“Dad can I watch The Almost Impossible Gameshow?” “Yes son, but only the first fifteen minutes, I’m a responsible parent.”
— Brig Bother (@BothersBar) April 21, 2016
I noticed something whilst watching The Almost Impossible Gameshow yesterday, a show currently going out at 9pm on ITV2. They bleeped out the swearing for the first part of the show and left it untouched for the rest. I wondered if this was a stylistic thing. Swearing’s not something I’m offended by particularly, I think there’s a time and a place but if that time and place isn’t after suddenly falling down a slippery hill then I don’t know what it is, and as an immediate expression of honesty it’s difficult to beat.
Nope, it sounds like ITV and C4 work with a 9:15pm “fuck” watershed, the most ridiculous thing I think I’ve ever heard.

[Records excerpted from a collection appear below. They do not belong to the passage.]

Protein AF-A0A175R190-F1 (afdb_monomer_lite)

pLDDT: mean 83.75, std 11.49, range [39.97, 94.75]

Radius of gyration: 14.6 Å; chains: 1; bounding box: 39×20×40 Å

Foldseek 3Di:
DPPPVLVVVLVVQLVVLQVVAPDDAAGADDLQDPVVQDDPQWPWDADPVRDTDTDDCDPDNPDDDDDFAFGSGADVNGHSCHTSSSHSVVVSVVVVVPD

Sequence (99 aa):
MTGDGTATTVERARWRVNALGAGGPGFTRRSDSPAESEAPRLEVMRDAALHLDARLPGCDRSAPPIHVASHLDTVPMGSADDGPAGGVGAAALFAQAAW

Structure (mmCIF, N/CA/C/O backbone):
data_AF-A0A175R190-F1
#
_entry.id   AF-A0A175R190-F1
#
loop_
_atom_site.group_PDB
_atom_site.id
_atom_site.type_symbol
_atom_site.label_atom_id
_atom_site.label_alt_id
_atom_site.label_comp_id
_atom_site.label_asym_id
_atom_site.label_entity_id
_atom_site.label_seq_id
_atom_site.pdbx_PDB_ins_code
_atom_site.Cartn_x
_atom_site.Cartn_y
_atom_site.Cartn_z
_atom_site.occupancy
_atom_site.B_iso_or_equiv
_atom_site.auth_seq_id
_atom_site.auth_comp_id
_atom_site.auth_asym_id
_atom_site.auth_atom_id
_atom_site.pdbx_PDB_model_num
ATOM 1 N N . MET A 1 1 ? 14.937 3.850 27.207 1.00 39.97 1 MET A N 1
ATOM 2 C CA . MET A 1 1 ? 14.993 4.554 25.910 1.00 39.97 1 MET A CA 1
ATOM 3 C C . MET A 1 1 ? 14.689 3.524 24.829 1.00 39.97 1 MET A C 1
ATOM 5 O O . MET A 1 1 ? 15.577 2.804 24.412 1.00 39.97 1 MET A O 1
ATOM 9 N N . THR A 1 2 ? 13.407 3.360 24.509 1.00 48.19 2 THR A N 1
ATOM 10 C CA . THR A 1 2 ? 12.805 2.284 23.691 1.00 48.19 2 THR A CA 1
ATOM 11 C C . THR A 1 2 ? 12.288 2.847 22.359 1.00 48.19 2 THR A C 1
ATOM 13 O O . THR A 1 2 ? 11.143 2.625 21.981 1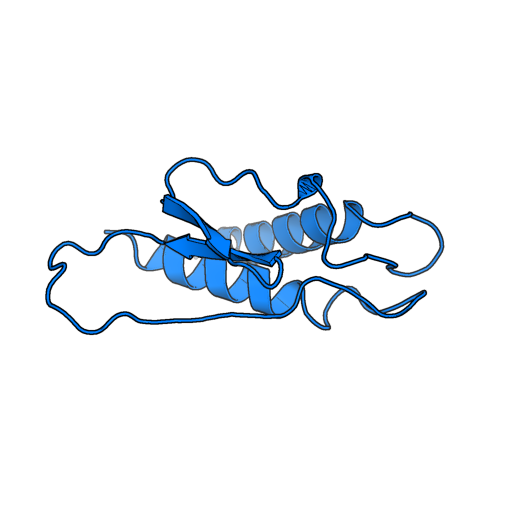.00 48.19 2 THR A O 1
ATOM 16 N N . GLY A 1 3 ? 13.100 3.676 21.697 1.00 51.41 3 GLY A N 1
ATOM 17 C CA . GLY A 1 3 ? 12.692 4.469 20.527 1.00 51.41 3 GLY A CA 1
ATOM 18 C C . GLY A 1 3 ? 13.118 3.921 19.159 1.00 51.41 3 GLY A C 1
ATOM 19 O O . GLY A 1 3 ? 12.893 4.594 18.162 1.00 51.41 3 GLY A O 1
ATOM 20 N N . ASP A 1 4 ? 13.745 2.744 19.079 1.00 61.53 4 ASP A N 1
ATOM 21 C CA . ASP A 1 4 ? 14.406 2.229 17.864 1.00 61.53 4 ASP A CA 1
ATOM 22 C C . ASP A 1 4 ? 13.590 1.177 17.079 1.00 61.53 4 ASP A C 1
ATOM 24 O O . ASP A 1 4 ? 13.747 1.042 15.861 1.00 61.53 4 ASP A O 1
ATOM 28 N N . GLY A 1 5 ? 12.685 0.449 17.739 1.00 79.19 5 GLY A N 1
ATOM 29 C CA . GLY A 1 5 ? 11.966 -0.685 17.145 1.00 79.19 5 GLY A CA 1
ATOM 30 C C . GLY A 1 5 ? 10.945 -0.315 16.062 1.00 79.19 5 GLY A C 1
ATOM 31 O O . GLY A 1 5 ? 10.887 -0.977 15.020 1.00 79.19 5 GLY A O 1
ATOM 32 N N . THR A 1 6 ? 10.155 0.745 16.270 1.00 81.81 6 THR A N 1
ATOM 33 C CA . THR A 1 6 ? 9.104 1.164 15.321 1.00 81.81 6 THR A CA 1
ATOM 34 C C . THR A 1 6 ? 9.706 1.715 14.036 1.00 81.81 6 THR A C 1
ATOM 36 O O . THR A 1 6 ? 9.344 1.252 12.958 1.00 81.81 6 THR A O 1
ATOM 39 N N . ALA A 1 7 ? 10.676 2.629 14.136 1.00 85.56 7 ALA A N 1
ATOM 40 C CA . ALA A 1 7 ? 11.366 3.186 12.972 1.00 85.56 7 ALA A CA 1
ATOM 41 C C . ALA A 1 7 ? 12.056 2.083 12.151 1.00 85.56 7 ALA A C 1
ATOM 43 O O . ALA A 1 7 ? 11.871 1.999 10.941 1.00 85.56 7 ALA A O 1
ATOM 44 N N . THR A 1 8 ? 12.750 1.152 12.814 1.00 89.25 8 THR A N 1
ATOM 45 C CA . THR A 1 8 ? 13.374 -0.005 12.147 1.00 89.25 8 THR A CA 1
ATOM 46 C C . THR A 1 8 ? 12.346 -0.921 11.469 1.00 89.25 8 THR A C 1
ATOM 48 O O . THR A 1 8 ? 12.612 -1.523 10.426 1.00 89.25 8 THR A O 1
ATOM 51 N N . THR A 1 9 ? 11.157 -1.065 12.055 1.00 87.06 9 THR A N 1
ATOM 52 C CA . THR A 1 9 ? 10.070 -1.871 11.480 1.00 87.06 9 THR A CA 1
ATOM 53 C C . THR A 1 9 ? 9.447 -1.190 10.268 1.00 87.06 9 THR A C 1
ATOM 55 O O . THR A 1 9 ? 9.256 -1.859 9.253 1.00 87.06 9 THR A O 1
ATOM 58 N N . VAL A 1 10 ? 9.212 0.122 10.343 1.00 89.19 10 VAL A N 1
ATOM 59 C CA . VAL A 1 10 ? 8.763 0.952 9.217 1.00 89.19 10 VAL A CA 1
ATOM 60 C C . VAL A 1 10 ? 9.761 0.862 8.068 1.00 89.19 10 VAL A C 1
ATOM 62 O O . VAL A 1 10 ? 9.374 0.511 6.958 1.00 89.19 10 VAL A O 1
ATOM 65 N N . GLU A 1 11 ? 11.053 1.057 8.331 1.00 91.94 11 GLU A N 1
ATOM 66 C CA . GLU A 1 11 ? 12.077 0.972 7.287 1.00 91.94 11 GLU A CA 1
ATOM 67 C C . GLU A 1 11 ? 12.135 -0.418 6.641 1.00 91.94 11 GLU A C 1
ATOM 69 O O . GLU A 1 11 ? 12.104 -0.543 5.416 1.00 91.94 11 GLU A O 1
ATOM 74 N N . ARG A 1 12 ? 12.117 -1.501 7.432 1.00 90.81 12 ARG A N 1
ATOM 75 C CA . ARG A 1 12 ? 12.069 -2.862 6.863 1.00 90.81 12 ARG A CA 1
ATOM 76 C C . ARG A 1 12 ? 10.817 -3.107 6.027 1.00 90.81 12 ARG A C 1
ATOM 78 O O . ARG A 1 12 ? 10.911 -3.742 4.977 1.00 90.81 12 ARG A O 1
ATOM 85 N N . ALA A 1 13 ? 9.653 -2.664 6.494 1.00 89.31 13 ALA A N 1
ATOM 86 C CA . ALA A 1 13 ? 8.402 -2.838 5.767 1.00 89.31 13 ALA A CA 1
ATOM 87 C C . ALA A 1 13 ? 8.412 -2.044 4.453 1.00 89.31 13 ALA A C 1
ATOM 89 O O . ALA A 1 13 ? 8.077 -2.604 3.411 1.00 89.31 13 ALA A O 1
ATOM 90 N N . ARG A 1 14 ? 8.905 -0.802 4.470 1.00 91.69 14 ARG A N 1
ATOM 91 C CA . ARG A 1 14 ? 9.077 0.033 3.275 1.00 91.69 14 ARG A CA 1
ATOM 92 C C . ARG A 1 14 ? 9.955 -0.646 2.227 1.00 91.69 14 ARG A C 1
ATOM 94 O O . ARG A 1 14 ? 9.580 -0.701 1.057 1.00 91.69 14 ARG A O 1
ATOM 101 N N . TRP A 1 15 ? 11.091 -1.210 2.630 1.00 91.88 15 TRP A N 1
ATOM 102 C CA . TRP A 1 15 ? 11.968 -1.943 1.712 1.00 91.88 15 TRP A CA 1
ATOM 103 C C . TRP A 1 15 ? 11.333 -3.225 1.166 1.00 91.88 15 TRP A C 1
ATOM 105 O O . TRP A 1 15 ? 11.483 -3.517 -0.018 1.00 91.88 15 TRP A O 1
ATOM 115 N N . ARG A 1 16 ? 10.578 -3.965 1.986 1.00 89.69 16 ARG A N 1
ATOM 116 C CA . ARG A 1 16 ? 9.843 -5.160 1.535 1.00 89.69 16 ARG A CA 1
ATOM 117 C C . ARG A 1 16 ? 8.771 -4.828 0.504 1.00 89.69 16 ARG A C 1
ATOM 119 O O . ARG A 1 16 ? 8.685 -5.521 -0.500 1.00 89.69 16 ARG A O 1
ATOM 126 N N . VAL A 1 17 ? 8.000 -3.766 0.733 1.00 88.19 17 VAL A N 1
ATOM 127 C CA . VAL A 1 17 ? 6.971 -3.297 -0.207 1.00 88.19 17 VAL A CA 1
ATOM 128 C C . VAL A 1 17 ? 7.607 -2.880 -1.533 1.00 88.19 17 VAL A C 1
ATOM 130 O O . VAL A 1 17 ? 7.156 -3.287 -2.599 1.00 88.19 17 VAL A O 1
ATOM 133 N N . ASN A 1 18 ? 8.703 -2.124 -1.481 1.00 90.94 18 ASN A N 1
ATOM 134 C CA . ASN A 1 18 ? 9.428 -1.708 -2.679 1.00 90.94 18 ASN A CA 1
ATOM 135 C C . ASN A 1 18 ? 10.048 -2.884 -3.459 1.00 90.94 18 ASN A C 1
ATOM 137 O O . ASN A 1 18 ? 10.090 -2.852 -4.689 1.00 90.94 18 ASN A O 1
ATOM 141 N N . ALA A 1 19 ? 10.465 -3.950 -2.771 1.00 89.75 19 ALA A N 1
ATOM 142 C CA . ALA A 1 19 ? 11.009 -5.158 -3.392 1.00 89.75 19 ALA A CA 1
ATOM 143 C C . ALA A 1 19 ? 9.973 -5.993 -4.174 1.00 89.75 19 ALA A C 1
ATOM 145 O O . ALA A 1 19 ? 10.366 -6.912 -4.887 1.00 89.75 19 ALA A O 1
ATOM 146 N N . LEU A 1 20 ? 8.674 -5.674 -4.082 1.00 86.38 20 LEU A N 1
ATOM 147 C CA . LEU A 1 20 ? 7.623 -6.314 -4.885 1.00 86.38 20 LEU A CA 1
ATOM 148 C C . LEU A 1 20 ? 7.620 -5.859 -6.358 1.00 86.38 20 LEU A C 1
ATOM 150 O O . LEU A 1 20 ? 6.915 -6.442 -7.179 1.00 86.38 20 LEU A O 1
ATOM 154 N N . GLY A 1 21 ? 8.362 -4.796 -6.695 1.00 87.38 21 GLY A N 1
ATOM 155 C CA . GLY A 1 21 ? 8.460 -4.266 -8.057 1.00 87.38 21 GLY A CA 1
ATOM 156 C C . GLY A 1 21 ? 9.308 -5.118 -9.013 1.00 87.38 21 GLY A C 1
ATOM 157 O O . GLY A 1 21 ? 9.891 -6.132 -8.641 1.00 87.38 21 GLY A O 1
ATOM 158 N N . ALA A 1 22 ? 9.432 -4.666 -10.264 1.00 86.50 22 ALA A N 1
ATOM 159 C CA . ALA A 1 22 ? 10.103 -5.385 -11.358 1.00 86.50 22 ALA A CA 1
ATOM 160 C C . ALA A 1 22 ? 11.644 -5.507 -11.230 1.00 86.50 22 ALA A C 1
ATOM 162 O O . ALA A 1 22 ? 12.292 -6.051 -12.125 1.00 86.50 22 ALA A O 1
ATOM 163 N N . GLY A 1 23 ? 12.241 -5.010 -10.141 1.00 84.62 23 GLY A N 1
ATOM 164 C CA . GLY A 1 23 ? 13.692 -4.896 -9.977 1.00 84.62 23 GLY A CA 1
ATOM 165 C C . GLY A 1 23 ? 14.330 -3.868 -10.924 1.00 84.62 23 GLY A C 1
ATOM 166 O O . GLY A 1 23 ? 13.639 -3.085 -11.574 1.00 84.62 23 GLY A O 1
ATOM 167 N N . GLY A 1 24 ? 15.664 -3.865 -10.995 1.00 87.81 24 GLY A N 1
ATOM 168 C CA . GLY A 1 24 ? 16.435 -2.868 -11.747 1.00 87.81 24 GLY A CA 1
ATOM 169 C C . GLY A 1 24 ? 16.843 -1.666 -10.889 1.00 87.81 24 GLY A C 1
ATOM 170 O O . GLY A 1 24 ? 16.710 -1.711 -9.666 1.00 87.81 24 GLY A O 1
ATOM 171 N N . PRO A 1 25 ? 17.417 -0.610 -11.487 1.00 90.06 25 PRO A N 1
ATOM 172 C CA . PRO A 1 25 ? 17.799 0.561 -10.716 1.00 90.06 25 PRO A CA 1
ATOM 173 C C . PRO A 1 25 ? 16.547 1.360 -10.298 1.00 90.06 25 PRO A C 1
ATOM 175 O O . PRO A 1 25 ? 15.557 1.414 -11.018 1.00 90.06 25 PRO A O 1
ATOM 178 N N . GLY A 1 26 ? 16.565 1.962 -9.107 1.00 92.00 26 GLY A N 1
ATOM 179 C CA . GLY A 1 26 ? 15.362 2.576 -8.522 1.00 92.00 26 GLY A CA 1
ATOM 180 C C . GLY A 1 26 ? 14.221 1.572 -8.293 1.00 92.00 26 GLY A C 1
ATOM 181 O O . GLY A 1 26 ? 14.452 0.365 -8.209 1.00 92.00 26 GLY A O 1
ATOM 182 N N . PHE A 1 27 ? 12.984 2.066 -8.186 1.00 93.12 27 PHE A N 1
ATOM 183 C CA . PHE A 1 27 ? 11.797 1.225 -7.986 1.00 93.12 27 PHE A CA 1
ATOM 184 C C . PHE A 1 27 ? 10.800 1.394 -9.122 1.00 93.12 27 PHE A C 1
ATOM 186 O O . PHE A 1 27 ? 10.449 2.508 -9.498 1.00 93.12 27 PHE A O 1
ATOM 193 N N . THR A 1 28 ? 10.329 0.272 -9.662 1.00 92.06 28 THR A N 1
ATOM 194 C CA . THR A 1 28 ? 9.298 0.241 -10.703 1.00 92.06 28 THR A CA 1
ATOM 195 C C . THR A 1 28 ? 8.220 -0.748 -10.288 1.00 92.06 28 THR A C 1
ATOM 197 O O . THR A 1 28 ? 8.454 -1.961 -10.321 1.00 92.06 28 THR A O 1
ATOM 200 N N . ARG A 1 29 ? 7.047 -0.249 -9.886 1.00 89.56 29 ARG A N 1
ATOM 201 C CA . ARG A 1 29 ? 5.920 -1.079 -9.443 1.00 89.56 29 ARG A CA 1
ATOM 202 C C . ARG A 1 29 ? 4.601 -0.614 -10.052 1.00 89.56 29 ARG A C 1
ATOM 204 O O . ARG A 1 29 ? 4.314 0.575 -10.078 1.00 89.56 29 ARG A O 1
ATOM 211 N N . ARG A 1 30 ? 3.788 -1.574 -10.499 1.00 85.69 30 ARG A N 1
ATOM 212 C CA . ARG A 1 30 ? 2.397 -1.347 -10.914 1.00 85.69 30 ARG A CA 1
ATOM 213 C C . ARG A 1 30 ? 1.433 -1.623 -9.759 1.00 85.69 30 ARG A C 1
ATOM 215 O O . ARG A 1 30 ? 1.713 -2.485 -8.933 1.00 85.69 30 ARG A O 1
ATOM 222 N N . SER A 1 31 ? 0.299 -0.924 -9.765 1.00 76.06 31 SER A N 1
ATOM 223 C CA . SER A 1 31 ? -0.739 -0.955 -8.716 1.00 76.06 31 SER A CA 1
ATOM 224 C C . SER A 1 31 ? -1.637 -2.208 -8.725 1.00 76.06 31 SER A C 1
ATOM 226 O O . SER A 1 31 ? -2.536 -2.352 -7.905 1.00 76.06 31 SER A O 1
ATOM 228 N N . ASP A 1 32 ? -1.463 -3.110 -9.693 1.00 71.38 32 ASP A N 1
ATOM 229 C CA . ASP A 1 32 ? -2.364 -4.239 -9.961 1.00 71.38 32 ASP A CA 1
ATOM 230 C C . ASP A 1 32 ? -1.743 -5.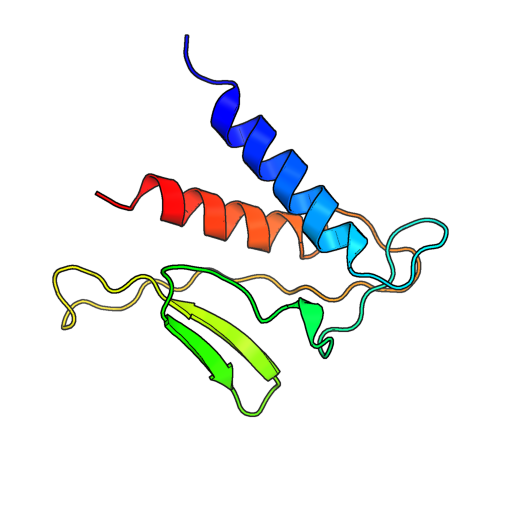606 -9.634 1.00 71.38 32 ASP A C 1
ATOM 232 O O . ASP A 1 32 ? -2.261 -6.651 -10.037 1.00 71.38 32 ASP A O 1
ATOM 236 N N . SER A 1 33 ? -0.626 -5.631 -8.901 1.00 71.06 33 SER A N 1
ATOM 237 C CA . SER A 1 33 ? 0.077 -6.887 -8.649 1.00 71.06 33 SER A CA 1
ATOM 238 C C . SER A 1 33 ? -0.649 -7.761 -7.602 1.00 71.06 33 SER A C 1
ATOM 240 O O . SER A 1 33 ? -1.131 -7.253 -6.582 1.00 71.06 33 SER A O 1
ATOM 242 N N . PRO A 1 34 ? -0.702 -9.097 -7.787 1.00 67.88 34 PRO A N 1
ATOM 243 C CA . PRO A 1 34 ? -1.255 -10.018 -6.785 1.00 67.88 34 PRO A CA 1
ATOM 244 C C . PRO A 1 34 ? -0.502 -10.026 -5.445 1.00 67.88 34 PRO A C 1
ATOM 246 O O . PRO A 1 34 ? -1.050 -10.455 -4.436 1.00 67.88 34 PRO A O 1
ATOM 249 N N . ALA A 1 35 ? 0.747 -9.549 -5.421 1.00 66.69 35 ALA A N 1
ATOM 250 C CA . ALA A 1 35 ? 1.604 -9.559 -4.236 1.00 66.69 35 ALA A CA 1
ATOM 251 C C . ALA A 1 35 ? 1.144 -8.599 -3.122 1.00 66.69 35 ALA A C 1
ATOM 253 O O . ALA A 1 35 ? 1.652 -8.661 -2.006 1.00 66.69 35 ALA A O 1
ATOM 254 N N . GLU A 1 36 ? 0.190 -7.712 -3.407 1.00 70.00 36 GLU A N 1
ATOM 255 C CA . GLU A 1 36 ? -0.290 -6.703 -2.459 1.00 70.00 36 GLU A CA 1
ATOM 256 C C . GLU A 1 36 ? -1.355 -7.239 -1.486 1.00 70.00 36 GLU A C 1
ATOM 258 O O . GLU A 1 36 ? -1.705 -6.555 -0.536 1.00 70.00 36 GLU A O 1
ATOM 263 N N . SER A 1 37 ? -1.882 -8.454 -1.672 1.00 64.56 37 SER A N 1
ATOM 264 C CA . SER A 1 37 ? -3.124 -8.892 -1.008 1.00 64.56 37 SER A CA 1
ATOM 265 C C . SER A 1 37 ? -2.973 -9.654 0.320 1.00 64.56 37 SER A C 1
ATOM 267 O O . SER A 1 37 ? -3.974 -10.140 0.844 1.00 64.56 37 SER A O 1
ATOM 269 N N . GLU A 1 38 ? -1.777 -9.757 0.906 1.00 63.56 38 GLU A N 1
ATOM 270 C CA . GLU A 1 38 ? -1.575 -10.517 2.151 1.00 63.56 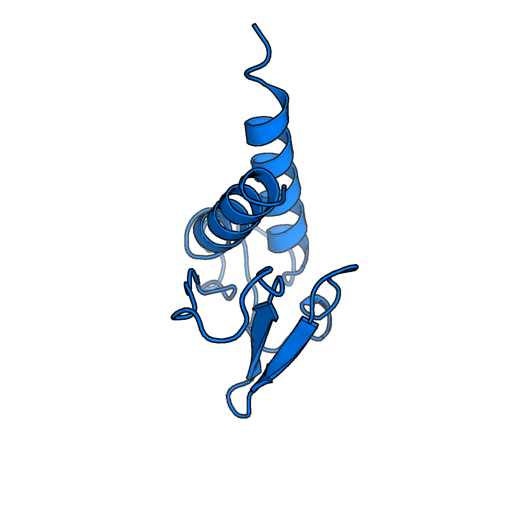38 GLU A CA 1
ATOM 271 C C . GLU A 1 38 ? -1.323 -9.619 3.374 1.00 63.56 38 GLU A C 1
ATOM 273 O O . GLU A 1 38 ? -0.229 -9.091 3.568 1.00 63.56 38 GLU A O 1
ATOM 278 N N . ALA A 1 39 ? -2.326 -9.498 4.252 1.00 63.31 39 ALA A N 1
ATOM 279 C CA . ALA A 1 39 ? -2.180 -8.884 5.573 1.00 63.31 39 ALA A CA 1
ATOM 280 C C . ALA A 1 39 ? -2.906 -9.721 6.649 1.00 63.31 39 ALA A C 1
ATOM 282 O O . ALA A 1 39 ? -4.131 -9.641 6.780 1.00 63.31 39 ALA A O 1
ATOM 283 N N . PRO A 1 40 ? -2.194 -10.551 7.436 1.00 59.53 40 PRO A N 1
ATOM 284 C CA . PRO A 1 40 ? -2.826 -11.345 8.483 1.00 59.53 40 PRO A CA 1
ATOM 285 C C . PRO A 1 40 ? -3.406 -10.435 9.578 1.00 59.53 40 PRO A C 1
ATOM 287 O O . PRO A 1 40 ? -2.721 -9.531 10.051 1.00 59.53 40 PRO A O 1
ATOM 290 N N . ARG A 1 41 ? -4.629 -10.745 10.041 1.00 70.06 41 ARG A N 1
ATOM 291 C CA . ARG A 1 41 ? -5.383 -10.062 11.125 1.00 70.06 41 ARG A CA 1
ATOM 292 C C . ARG A 1 41 ? -6.127 -8.770 10.748 1.00 70.06 41 ARG A C 1
ATOM 294 O O . ARG A 1 41 ? -6.679 -8.140 11.646 1.00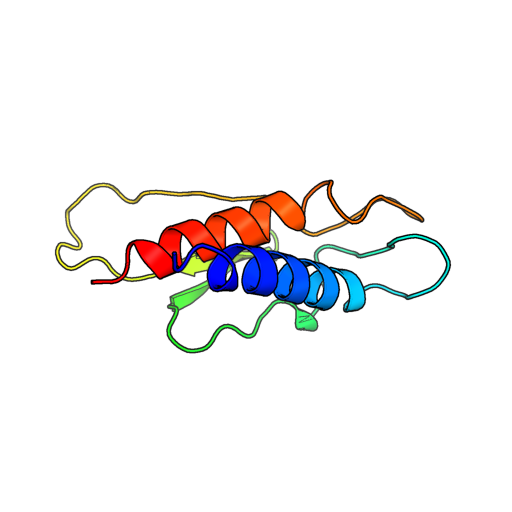 70.06 41 ARG A O 1
ATOM 301 N N . LEU A 1 42 ? -6.188 -8.405 9.469 1.00 79.88 42 LEU A N 1
ATOM 302 C CA . LEU A 1 42 ? -7.022 -7.302 8.973 1.00 79.88 42 LEU A CA 1
ATOM 303 C C . LEU A 1 42 ? -8.157 -7.835 8.092 1.00 79.88 42 LEU A C 1
ATOM 305 O O . LEU A 1 42 ? -8.017 -8.874 7.446 1.00 79.88 42 LEU A O 1
ATOM 309 N N . GLU A 1 43 ? -9.280 -7.119 8.063 1.00 86.44 43 GLU A N 1
ATOM 310 C CA . GLU A 1 43 ? -10.312 -7.316 7.043 1.00 86.44 43 GLU A CA 1
ATOM 311 C C . GLU A 1 43 ? -9.779 -6.701 5.741 1.00 86.44 43 GLU A C 1
ATOM 313 O O . GLU A 1 43 ? -9.728 -5.478 5.608 1.00 86.44 43 GLU A O 1
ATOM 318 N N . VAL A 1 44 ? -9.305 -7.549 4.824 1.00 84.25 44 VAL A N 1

Twitter suggests that it’s because of Section 1.6 of the OFCOM Broadcasting Code:
1.6 The transition to more adult material must not be unduly abrupt at the watershed (in the case of television) or after the time when children are particularly likely to be listening (in the case of radio). For television, the strongest material should appear later in the schedule.
I thought the idea was that if you started a show before the 9pm watershed you couldn’t suddenly change tack as soon as 9pm came round – you know what you’re expecting. It sounds like this is not quite the case. I remain baffled by the idea of inconsistency during the same show. How is this protecting if they’re just going to be shocked later if they keep watching?
A few people have bought up that C5 got into trouble for excessive swearing on Big Brother immediately after the 9pm watershed, that was in 2011. On Celebrity Big Brother this year they were broadcasting what’s considered a much ruder word barely after 9pm (I remember remarking if it was the earliest in the evening it had been broadcast on television) and nobody seemed especially bothered.
Although as one wag puts it:
@BothersBar By the time they finish reading out the warnings, it's already 9:15.